→ **TASK DIRECTIONS**: Below is a listing. Write out exactly its lines between the one holding "107 9.805 1.00 74.94 4 GLU A CA 1" and the one holding "ATOM 46 N N", inclusive.
------------------------
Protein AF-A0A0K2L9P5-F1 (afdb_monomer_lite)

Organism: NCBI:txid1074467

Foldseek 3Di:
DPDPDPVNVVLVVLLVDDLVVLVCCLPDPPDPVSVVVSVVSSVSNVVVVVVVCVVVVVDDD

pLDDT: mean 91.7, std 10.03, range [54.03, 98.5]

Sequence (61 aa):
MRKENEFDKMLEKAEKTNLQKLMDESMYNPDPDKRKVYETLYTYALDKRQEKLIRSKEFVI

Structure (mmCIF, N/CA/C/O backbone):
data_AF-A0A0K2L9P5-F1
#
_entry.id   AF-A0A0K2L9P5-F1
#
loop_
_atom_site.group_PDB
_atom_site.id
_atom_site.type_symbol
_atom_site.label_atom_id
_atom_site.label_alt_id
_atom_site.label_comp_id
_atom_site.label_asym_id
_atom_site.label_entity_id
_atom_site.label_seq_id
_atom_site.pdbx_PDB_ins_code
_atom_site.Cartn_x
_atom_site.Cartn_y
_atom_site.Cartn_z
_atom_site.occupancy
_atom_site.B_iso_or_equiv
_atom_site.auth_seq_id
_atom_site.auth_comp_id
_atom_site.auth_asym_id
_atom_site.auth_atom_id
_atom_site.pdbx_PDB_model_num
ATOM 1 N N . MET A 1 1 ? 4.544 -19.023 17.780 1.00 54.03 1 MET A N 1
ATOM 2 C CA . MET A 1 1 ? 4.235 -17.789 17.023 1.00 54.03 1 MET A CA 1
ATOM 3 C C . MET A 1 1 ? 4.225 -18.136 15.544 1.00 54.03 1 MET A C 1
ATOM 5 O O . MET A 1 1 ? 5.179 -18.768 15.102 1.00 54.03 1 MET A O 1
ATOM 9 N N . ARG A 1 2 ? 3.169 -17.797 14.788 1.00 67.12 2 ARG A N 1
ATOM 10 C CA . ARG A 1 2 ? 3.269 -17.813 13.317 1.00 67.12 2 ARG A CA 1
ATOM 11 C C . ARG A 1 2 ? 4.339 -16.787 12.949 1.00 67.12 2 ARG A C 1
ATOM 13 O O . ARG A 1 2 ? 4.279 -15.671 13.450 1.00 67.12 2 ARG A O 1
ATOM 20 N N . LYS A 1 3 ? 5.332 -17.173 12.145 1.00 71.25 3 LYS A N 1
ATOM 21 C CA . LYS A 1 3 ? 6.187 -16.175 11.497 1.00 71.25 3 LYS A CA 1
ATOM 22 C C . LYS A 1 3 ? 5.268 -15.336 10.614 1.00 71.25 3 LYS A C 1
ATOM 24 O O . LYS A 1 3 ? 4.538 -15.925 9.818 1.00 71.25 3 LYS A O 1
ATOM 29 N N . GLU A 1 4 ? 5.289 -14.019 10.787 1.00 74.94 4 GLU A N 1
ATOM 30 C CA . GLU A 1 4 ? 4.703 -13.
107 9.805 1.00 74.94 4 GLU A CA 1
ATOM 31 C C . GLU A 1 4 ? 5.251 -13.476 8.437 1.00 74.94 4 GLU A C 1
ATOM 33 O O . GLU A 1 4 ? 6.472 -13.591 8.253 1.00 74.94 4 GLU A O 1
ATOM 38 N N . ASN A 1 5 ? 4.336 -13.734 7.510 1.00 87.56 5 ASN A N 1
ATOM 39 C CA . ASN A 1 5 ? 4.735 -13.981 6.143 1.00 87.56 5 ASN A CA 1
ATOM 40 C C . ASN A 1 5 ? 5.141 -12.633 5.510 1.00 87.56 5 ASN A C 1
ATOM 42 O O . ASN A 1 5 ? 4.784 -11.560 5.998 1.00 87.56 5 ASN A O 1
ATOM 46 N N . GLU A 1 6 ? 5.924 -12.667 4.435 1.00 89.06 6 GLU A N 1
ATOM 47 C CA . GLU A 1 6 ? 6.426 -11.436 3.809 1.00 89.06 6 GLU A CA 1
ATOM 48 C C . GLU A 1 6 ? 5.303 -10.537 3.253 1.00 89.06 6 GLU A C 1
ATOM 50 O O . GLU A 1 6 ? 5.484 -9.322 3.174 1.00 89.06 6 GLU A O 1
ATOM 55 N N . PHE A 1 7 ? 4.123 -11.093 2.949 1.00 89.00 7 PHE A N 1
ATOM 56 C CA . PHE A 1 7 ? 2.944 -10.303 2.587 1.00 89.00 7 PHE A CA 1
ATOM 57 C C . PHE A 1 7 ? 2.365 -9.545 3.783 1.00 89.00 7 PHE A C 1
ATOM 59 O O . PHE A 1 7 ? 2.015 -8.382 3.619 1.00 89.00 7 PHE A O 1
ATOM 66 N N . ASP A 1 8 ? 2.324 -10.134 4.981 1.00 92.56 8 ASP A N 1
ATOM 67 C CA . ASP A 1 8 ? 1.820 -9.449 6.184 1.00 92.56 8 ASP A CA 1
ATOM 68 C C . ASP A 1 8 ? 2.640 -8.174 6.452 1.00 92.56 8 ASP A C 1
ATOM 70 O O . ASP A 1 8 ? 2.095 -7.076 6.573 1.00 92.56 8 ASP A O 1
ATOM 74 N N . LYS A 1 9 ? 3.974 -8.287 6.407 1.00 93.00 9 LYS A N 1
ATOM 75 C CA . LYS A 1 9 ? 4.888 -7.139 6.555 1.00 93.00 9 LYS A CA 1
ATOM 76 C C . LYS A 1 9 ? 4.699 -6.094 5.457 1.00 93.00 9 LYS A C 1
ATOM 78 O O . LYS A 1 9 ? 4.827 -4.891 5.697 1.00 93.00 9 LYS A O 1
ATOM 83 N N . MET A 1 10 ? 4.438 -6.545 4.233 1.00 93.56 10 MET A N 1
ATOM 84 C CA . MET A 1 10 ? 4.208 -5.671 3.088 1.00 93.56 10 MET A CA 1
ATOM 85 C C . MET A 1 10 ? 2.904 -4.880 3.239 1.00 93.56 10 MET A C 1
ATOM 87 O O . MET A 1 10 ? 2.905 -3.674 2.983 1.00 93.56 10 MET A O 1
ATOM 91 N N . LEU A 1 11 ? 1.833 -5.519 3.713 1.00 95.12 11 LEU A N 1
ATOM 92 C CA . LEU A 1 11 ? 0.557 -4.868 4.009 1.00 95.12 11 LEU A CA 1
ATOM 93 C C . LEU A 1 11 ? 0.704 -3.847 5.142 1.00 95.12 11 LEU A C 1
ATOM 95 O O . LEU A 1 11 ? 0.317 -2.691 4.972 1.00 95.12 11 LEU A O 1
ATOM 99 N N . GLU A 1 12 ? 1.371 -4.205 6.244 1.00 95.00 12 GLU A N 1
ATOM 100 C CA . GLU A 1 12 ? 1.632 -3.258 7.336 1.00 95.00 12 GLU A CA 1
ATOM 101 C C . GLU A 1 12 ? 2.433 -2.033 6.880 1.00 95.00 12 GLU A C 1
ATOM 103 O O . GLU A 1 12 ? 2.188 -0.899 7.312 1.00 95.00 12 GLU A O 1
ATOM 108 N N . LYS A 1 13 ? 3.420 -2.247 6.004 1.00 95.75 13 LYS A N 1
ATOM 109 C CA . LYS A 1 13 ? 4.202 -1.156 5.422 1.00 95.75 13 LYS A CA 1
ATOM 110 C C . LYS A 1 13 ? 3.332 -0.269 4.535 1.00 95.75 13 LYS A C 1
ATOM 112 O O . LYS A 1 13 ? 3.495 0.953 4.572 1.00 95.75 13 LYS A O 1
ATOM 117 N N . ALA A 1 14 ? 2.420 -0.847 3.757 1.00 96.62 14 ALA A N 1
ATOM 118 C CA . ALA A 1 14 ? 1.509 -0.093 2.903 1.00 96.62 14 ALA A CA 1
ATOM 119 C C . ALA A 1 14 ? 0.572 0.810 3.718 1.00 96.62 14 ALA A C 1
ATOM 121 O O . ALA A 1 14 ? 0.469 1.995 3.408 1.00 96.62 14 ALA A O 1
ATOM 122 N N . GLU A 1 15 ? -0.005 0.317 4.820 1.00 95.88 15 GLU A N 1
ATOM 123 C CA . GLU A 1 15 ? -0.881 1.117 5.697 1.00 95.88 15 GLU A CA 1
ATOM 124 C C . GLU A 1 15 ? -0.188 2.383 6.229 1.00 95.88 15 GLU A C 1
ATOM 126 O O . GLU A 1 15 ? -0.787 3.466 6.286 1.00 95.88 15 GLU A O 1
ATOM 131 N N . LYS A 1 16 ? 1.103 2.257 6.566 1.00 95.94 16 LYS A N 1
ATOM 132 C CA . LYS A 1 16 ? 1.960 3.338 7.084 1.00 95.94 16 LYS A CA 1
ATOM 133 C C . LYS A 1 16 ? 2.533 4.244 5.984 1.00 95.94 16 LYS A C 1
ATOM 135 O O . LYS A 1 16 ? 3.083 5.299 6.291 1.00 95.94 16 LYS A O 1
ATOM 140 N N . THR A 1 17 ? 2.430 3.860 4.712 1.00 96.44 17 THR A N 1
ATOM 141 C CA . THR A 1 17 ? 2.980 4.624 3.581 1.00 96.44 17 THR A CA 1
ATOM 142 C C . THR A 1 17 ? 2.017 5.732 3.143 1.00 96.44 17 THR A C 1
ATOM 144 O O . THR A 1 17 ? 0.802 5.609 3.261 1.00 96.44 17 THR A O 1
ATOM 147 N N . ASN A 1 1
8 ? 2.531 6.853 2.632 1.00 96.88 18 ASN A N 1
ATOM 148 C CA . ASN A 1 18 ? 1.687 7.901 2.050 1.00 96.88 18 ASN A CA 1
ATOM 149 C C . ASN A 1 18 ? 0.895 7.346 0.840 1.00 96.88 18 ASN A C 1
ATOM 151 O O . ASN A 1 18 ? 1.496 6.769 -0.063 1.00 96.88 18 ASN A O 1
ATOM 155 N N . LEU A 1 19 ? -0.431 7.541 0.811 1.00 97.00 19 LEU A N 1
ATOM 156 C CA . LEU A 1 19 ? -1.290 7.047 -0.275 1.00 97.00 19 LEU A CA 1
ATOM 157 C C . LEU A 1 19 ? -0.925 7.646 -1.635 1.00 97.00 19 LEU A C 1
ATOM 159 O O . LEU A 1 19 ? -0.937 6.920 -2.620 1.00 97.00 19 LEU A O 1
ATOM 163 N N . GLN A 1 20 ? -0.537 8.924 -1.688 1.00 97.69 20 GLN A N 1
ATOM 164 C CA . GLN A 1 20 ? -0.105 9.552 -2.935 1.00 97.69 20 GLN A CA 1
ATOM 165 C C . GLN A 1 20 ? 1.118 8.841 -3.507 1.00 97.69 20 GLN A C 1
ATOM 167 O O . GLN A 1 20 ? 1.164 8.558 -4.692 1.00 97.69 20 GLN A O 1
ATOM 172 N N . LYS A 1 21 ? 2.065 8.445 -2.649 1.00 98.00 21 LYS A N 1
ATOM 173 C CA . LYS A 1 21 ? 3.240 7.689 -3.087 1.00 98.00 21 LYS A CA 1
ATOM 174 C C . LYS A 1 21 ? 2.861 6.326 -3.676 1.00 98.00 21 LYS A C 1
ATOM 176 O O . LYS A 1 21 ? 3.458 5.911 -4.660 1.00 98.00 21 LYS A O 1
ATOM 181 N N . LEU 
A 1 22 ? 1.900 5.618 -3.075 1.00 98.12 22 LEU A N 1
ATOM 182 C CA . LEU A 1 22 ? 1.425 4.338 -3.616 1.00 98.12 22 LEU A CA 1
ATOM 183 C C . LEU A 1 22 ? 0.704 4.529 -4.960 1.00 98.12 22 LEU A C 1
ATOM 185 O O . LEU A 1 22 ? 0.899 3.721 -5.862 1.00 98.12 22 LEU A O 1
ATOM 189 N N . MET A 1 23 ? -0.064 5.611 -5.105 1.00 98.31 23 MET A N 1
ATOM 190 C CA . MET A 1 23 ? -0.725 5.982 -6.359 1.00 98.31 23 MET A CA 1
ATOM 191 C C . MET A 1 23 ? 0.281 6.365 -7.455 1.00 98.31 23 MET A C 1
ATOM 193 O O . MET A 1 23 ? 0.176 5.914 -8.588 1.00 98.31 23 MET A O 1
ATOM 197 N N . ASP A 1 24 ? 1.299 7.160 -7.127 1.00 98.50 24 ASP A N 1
------------------------
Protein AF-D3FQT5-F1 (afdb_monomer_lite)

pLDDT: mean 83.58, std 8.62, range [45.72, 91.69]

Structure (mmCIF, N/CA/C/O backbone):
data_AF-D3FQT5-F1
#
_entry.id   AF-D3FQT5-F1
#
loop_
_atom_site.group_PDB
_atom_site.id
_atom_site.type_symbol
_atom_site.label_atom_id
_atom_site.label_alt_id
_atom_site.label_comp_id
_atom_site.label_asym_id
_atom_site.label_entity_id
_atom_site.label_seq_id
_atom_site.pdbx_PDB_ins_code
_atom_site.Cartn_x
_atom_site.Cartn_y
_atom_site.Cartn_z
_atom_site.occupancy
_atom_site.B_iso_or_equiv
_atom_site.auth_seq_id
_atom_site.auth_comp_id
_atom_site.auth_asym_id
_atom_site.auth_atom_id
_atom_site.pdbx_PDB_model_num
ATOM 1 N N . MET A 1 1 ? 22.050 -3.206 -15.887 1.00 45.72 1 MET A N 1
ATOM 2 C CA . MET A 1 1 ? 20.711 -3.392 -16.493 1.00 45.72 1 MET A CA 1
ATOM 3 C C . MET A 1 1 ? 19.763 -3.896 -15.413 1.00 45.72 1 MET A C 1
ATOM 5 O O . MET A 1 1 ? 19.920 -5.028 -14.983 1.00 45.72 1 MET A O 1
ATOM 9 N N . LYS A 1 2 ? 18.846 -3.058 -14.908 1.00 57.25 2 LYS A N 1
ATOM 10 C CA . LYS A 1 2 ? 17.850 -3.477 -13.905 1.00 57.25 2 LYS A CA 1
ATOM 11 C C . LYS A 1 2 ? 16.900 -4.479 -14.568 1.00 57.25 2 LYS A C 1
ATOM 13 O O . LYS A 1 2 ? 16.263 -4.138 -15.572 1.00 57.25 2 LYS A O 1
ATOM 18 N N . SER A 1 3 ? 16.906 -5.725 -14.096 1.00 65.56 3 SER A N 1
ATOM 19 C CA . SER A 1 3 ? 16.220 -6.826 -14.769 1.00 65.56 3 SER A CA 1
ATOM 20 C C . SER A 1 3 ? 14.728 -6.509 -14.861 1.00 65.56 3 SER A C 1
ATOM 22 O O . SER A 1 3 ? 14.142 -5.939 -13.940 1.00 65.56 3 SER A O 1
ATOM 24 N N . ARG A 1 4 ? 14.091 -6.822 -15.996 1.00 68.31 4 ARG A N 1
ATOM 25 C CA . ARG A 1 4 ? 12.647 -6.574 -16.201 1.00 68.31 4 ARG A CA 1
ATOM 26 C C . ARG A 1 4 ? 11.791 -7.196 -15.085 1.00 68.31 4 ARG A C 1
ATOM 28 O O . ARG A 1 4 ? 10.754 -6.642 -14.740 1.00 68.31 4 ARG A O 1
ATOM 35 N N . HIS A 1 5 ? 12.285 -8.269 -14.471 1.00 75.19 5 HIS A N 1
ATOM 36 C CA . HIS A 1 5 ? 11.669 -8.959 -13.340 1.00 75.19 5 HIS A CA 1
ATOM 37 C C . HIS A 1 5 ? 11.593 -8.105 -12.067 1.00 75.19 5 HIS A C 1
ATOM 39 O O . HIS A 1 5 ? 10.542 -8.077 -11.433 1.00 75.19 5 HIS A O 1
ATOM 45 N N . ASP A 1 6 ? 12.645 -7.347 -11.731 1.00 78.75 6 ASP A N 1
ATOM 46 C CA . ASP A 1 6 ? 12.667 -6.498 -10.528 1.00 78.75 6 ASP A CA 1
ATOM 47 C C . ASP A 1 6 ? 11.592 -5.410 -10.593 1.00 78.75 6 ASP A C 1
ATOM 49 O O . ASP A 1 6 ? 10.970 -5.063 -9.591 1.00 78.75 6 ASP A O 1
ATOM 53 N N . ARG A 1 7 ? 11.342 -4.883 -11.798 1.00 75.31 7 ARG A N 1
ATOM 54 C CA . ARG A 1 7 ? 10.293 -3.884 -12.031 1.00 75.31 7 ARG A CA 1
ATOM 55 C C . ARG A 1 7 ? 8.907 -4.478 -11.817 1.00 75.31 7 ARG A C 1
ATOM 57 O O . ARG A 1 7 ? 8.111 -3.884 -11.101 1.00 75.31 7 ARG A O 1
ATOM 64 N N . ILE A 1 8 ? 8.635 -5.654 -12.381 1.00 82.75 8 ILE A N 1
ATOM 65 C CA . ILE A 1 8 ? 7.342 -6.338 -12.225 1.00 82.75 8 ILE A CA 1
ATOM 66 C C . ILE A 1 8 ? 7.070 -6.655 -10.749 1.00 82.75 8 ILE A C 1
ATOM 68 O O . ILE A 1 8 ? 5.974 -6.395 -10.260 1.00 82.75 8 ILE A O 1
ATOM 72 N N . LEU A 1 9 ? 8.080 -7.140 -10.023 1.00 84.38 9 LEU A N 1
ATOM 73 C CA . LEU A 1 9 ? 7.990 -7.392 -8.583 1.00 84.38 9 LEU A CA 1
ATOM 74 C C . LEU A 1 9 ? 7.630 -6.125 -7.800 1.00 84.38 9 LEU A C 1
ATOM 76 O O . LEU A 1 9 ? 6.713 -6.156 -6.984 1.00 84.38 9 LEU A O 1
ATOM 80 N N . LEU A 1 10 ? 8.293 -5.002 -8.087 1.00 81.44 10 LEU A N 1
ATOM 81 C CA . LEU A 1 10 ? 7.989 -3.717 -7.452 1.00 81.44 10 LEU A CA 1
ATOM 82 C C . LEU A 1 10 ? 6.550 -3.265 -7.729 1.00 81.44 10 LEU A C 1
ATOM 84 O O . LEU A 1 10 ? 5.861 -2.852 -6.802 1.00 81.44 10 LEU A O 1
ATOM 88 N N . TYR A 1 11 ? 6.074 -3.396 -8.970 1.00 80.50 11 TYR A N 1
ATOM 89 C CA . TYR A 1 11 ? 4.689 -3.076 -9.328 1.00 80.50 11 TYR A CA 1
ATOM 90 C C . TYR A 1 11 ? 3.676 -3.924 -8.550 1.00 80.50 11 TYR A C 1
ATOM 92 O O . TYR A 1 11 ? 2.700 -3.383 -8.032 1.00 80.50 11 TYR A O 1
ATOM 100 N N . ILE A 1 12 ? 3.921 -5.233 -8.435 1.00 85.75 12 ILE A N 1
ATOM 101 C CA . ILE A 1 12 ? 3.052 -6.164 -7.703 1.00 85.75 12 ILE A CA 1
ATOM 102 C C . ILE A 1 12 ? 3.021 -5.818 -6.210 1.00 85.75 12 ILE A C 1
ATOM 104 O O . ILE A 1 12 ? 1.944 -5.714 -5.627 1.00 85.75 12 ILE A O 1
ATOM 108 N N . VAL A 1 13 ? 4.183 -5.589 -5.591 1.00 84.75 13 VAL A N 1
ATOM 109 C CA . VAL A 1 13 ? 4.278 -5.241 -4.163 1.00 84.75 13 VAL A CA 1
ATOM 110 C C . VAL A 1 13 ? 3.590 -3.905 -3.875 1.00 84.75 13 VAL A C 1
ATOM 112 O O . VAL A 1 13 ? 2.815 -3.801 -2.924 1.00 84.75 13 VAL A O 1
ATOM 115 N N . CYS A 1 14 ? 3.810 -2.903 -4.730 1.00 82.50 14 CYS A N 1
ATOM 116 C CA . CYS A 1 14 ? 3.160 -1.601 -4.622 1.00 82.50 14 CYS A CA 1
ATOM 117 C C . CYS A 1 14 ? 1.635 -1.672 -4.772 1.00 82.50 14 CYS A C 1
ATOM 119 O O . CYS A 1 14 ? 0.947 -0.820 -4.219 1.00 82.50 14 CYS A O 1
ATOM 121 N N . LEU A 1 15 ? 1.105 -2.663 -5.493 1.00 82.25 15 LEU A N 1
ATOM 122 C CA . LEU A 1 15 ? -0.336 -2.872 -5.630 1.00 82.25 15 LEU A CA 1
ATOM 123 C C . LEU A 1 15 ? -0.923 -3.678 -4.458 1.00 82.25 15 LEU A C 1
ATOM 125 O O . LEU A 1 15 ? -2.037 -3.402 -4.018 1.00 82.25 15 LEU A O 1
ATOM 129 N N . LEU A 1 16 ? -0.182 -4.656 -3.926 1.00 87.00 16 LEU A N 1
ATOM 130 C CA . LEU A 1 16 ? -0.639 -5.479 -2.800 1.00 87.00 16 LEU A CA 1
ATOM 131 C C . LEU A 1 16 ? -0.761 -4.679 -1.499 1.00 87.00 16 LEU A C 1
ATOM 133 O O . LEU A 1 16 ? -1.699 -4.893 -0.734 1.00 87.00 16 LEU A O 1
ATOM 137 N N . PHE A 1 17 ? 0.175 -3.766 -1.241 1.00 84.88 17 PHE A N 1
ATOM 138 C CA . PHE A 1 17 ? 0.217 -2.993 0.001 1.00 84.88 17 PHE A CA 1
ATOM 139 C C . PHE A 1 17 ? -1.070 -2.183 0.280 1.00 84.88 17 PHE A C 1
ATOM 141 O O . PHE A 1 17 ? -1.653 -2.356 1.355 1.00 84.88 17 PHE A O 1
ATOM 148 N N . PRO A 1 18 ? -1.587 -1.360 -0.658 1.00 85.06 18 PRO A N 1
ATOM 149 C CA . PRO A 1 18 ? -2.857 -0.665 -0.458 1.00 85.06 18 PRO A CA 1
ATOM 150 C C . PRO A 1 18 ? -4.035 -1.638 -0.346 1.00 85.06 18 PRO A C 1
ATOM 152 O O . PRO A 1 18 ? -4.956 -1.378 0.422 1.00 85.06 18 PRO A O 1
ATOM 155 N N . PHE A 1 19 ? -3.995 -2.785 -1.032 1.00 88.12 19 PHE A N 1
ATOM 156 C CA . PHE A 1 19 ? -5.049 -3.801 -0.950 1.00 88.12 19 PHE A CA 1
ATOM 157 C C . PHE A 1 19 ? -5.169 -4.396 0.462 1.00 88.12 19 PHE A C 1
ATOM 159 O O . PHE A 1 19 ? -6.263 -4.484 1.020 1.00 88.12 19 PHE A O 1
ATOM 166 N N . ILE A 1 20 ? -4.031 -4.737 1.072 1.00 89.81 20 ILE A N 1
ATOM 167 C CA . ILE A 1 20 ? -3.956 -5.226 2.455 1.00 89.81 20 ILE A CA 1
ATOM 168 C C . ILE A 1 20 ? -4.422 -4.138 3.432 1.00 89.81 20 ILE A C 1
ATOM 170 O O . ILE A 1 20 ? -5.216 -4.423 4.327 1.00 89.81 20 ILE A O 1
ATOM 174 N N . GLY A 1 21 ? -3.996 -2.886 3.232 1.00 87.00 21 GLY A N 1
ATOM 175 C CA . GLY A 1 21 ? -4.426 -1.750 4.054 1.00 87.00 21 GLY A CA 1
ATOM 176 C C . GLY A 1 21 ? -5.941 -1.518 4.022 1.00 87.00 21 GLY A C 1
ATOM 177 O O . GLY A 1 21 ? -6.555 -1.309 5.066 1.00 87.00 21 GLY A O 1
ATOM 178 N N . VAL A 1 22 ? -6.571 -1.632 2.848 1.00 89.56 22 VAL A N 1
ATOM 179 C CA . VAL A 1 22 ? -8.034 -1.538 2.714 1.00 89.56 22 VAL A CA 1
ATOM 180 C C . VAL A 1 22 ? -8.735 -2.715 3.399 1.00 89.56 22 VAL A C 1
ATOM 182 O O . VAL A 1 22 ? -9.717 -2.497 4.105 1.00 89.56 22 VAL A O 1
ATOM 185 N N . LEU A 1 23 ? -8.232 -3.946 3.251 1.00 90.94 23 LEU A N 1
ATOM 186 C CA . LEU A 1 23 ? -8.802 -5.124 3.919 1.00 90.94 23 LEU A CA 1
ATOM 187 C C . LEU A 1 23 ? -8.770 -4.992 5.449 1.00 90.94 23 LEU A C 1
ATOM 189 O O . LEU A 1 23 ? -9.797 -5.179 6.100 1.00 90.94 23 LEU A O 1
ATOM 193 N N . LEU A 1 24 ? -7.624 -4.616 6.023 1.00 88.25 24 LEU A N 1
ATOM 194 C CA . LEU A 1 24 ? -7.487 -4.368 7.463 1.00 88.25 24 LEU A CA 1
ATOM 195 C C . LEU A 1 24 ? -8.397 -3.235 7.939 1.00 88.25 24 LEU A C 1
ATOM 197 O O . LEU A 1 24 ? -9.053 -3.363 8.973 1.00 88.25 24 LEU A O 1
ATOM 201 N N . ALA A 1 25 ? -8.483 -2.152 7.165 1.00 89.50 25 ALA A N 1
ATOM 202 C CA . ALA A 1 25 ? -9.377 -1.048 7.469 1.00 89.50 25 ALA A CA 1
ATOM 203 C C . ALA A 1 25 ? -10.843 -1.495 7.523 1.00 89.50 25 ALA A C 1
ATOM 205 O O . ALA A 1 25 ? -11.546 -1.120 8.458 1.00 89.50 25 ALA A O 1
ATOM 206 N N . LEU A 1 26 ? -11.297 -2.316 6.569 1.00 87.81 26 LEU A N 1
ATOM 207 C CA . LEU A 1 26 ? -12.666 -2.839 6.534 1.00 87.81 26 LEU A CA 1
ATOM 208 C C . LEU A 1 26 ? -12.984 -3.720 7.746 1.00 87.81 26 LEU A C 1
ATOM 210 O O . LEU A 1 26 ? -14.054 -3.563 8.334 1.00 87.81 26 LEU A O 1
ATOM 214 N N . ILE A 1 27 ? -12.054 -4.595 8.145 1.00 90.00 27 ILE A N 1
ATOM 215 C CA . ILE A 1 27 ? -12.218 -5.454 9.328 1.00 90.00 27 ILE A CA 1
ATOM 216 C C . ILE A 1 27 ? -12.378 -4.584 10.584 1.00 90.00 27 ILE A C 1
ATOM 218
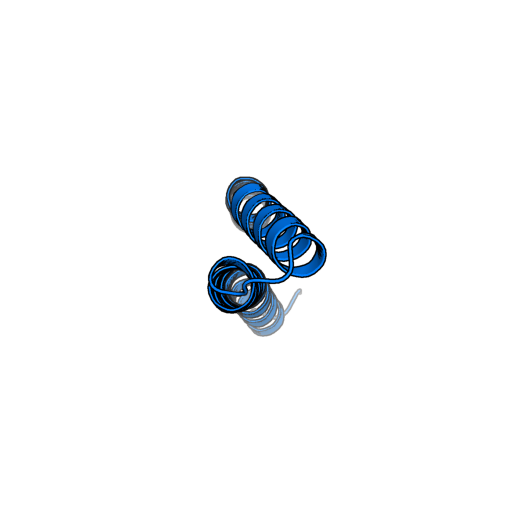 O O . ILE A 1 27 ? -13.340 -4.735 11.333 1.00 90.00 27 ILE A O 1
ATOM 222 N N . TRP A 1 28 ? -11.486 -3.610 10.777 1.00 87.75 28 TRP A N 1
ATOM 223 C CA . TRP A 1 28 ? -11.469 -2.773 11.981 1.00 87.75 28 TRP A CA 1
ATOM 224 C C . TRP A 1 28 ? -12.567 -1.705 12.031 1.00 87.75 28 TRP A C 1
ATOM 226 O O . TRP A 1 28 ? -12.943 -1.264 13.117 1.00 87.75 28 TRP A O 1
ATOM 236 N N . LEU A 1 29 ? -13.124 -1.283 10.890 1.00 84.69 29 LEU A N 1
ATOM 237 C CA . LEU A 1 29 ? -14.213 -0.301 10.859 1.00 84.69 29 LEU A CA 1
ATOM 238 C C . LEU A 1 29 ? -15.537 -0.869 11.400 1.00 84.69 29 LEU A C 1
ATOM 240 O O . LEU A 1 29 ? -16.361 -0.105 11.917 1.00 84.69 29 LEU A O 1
------------------------
→ **EXERCISE OUTPUT**:
107 9.805 1.00 74.94 4 GLU A CA 1
ATOM 31 C C . GLU A 1 4 ? 5.251 -13.476 8.437 1.00 74.94 4 GLU A C 1
ATOM 33 O O . GLU A 1 4 ? 6.472 -13.591 8.253 1.00 74.94 4 GLU A O 1
ATOM 38 N N . ASN A 1 5 ? 4.336 -13.734 7.510 1.00 87.56 5 ASN A N 1
ATOM 39 C CA . ASN A 1 5 ? 4.735 -13.981 6.143 1.00 87.56 5 ASN A CA 1
ATOM 40 C C . ASN A 1 5 ? 5.141 -12.633 5.510 1.00 87.56 5 ASN A C 1
ATOM 42 O O . ASN A 1 5 ? 4.784 -11.560 5.998 1.00 87.56 5 ASN A O 1
ATOM 46 N N . GLU A 1 6 ? 5.924 -12.667 4.435 1.00 89.06 6 GLU A N 1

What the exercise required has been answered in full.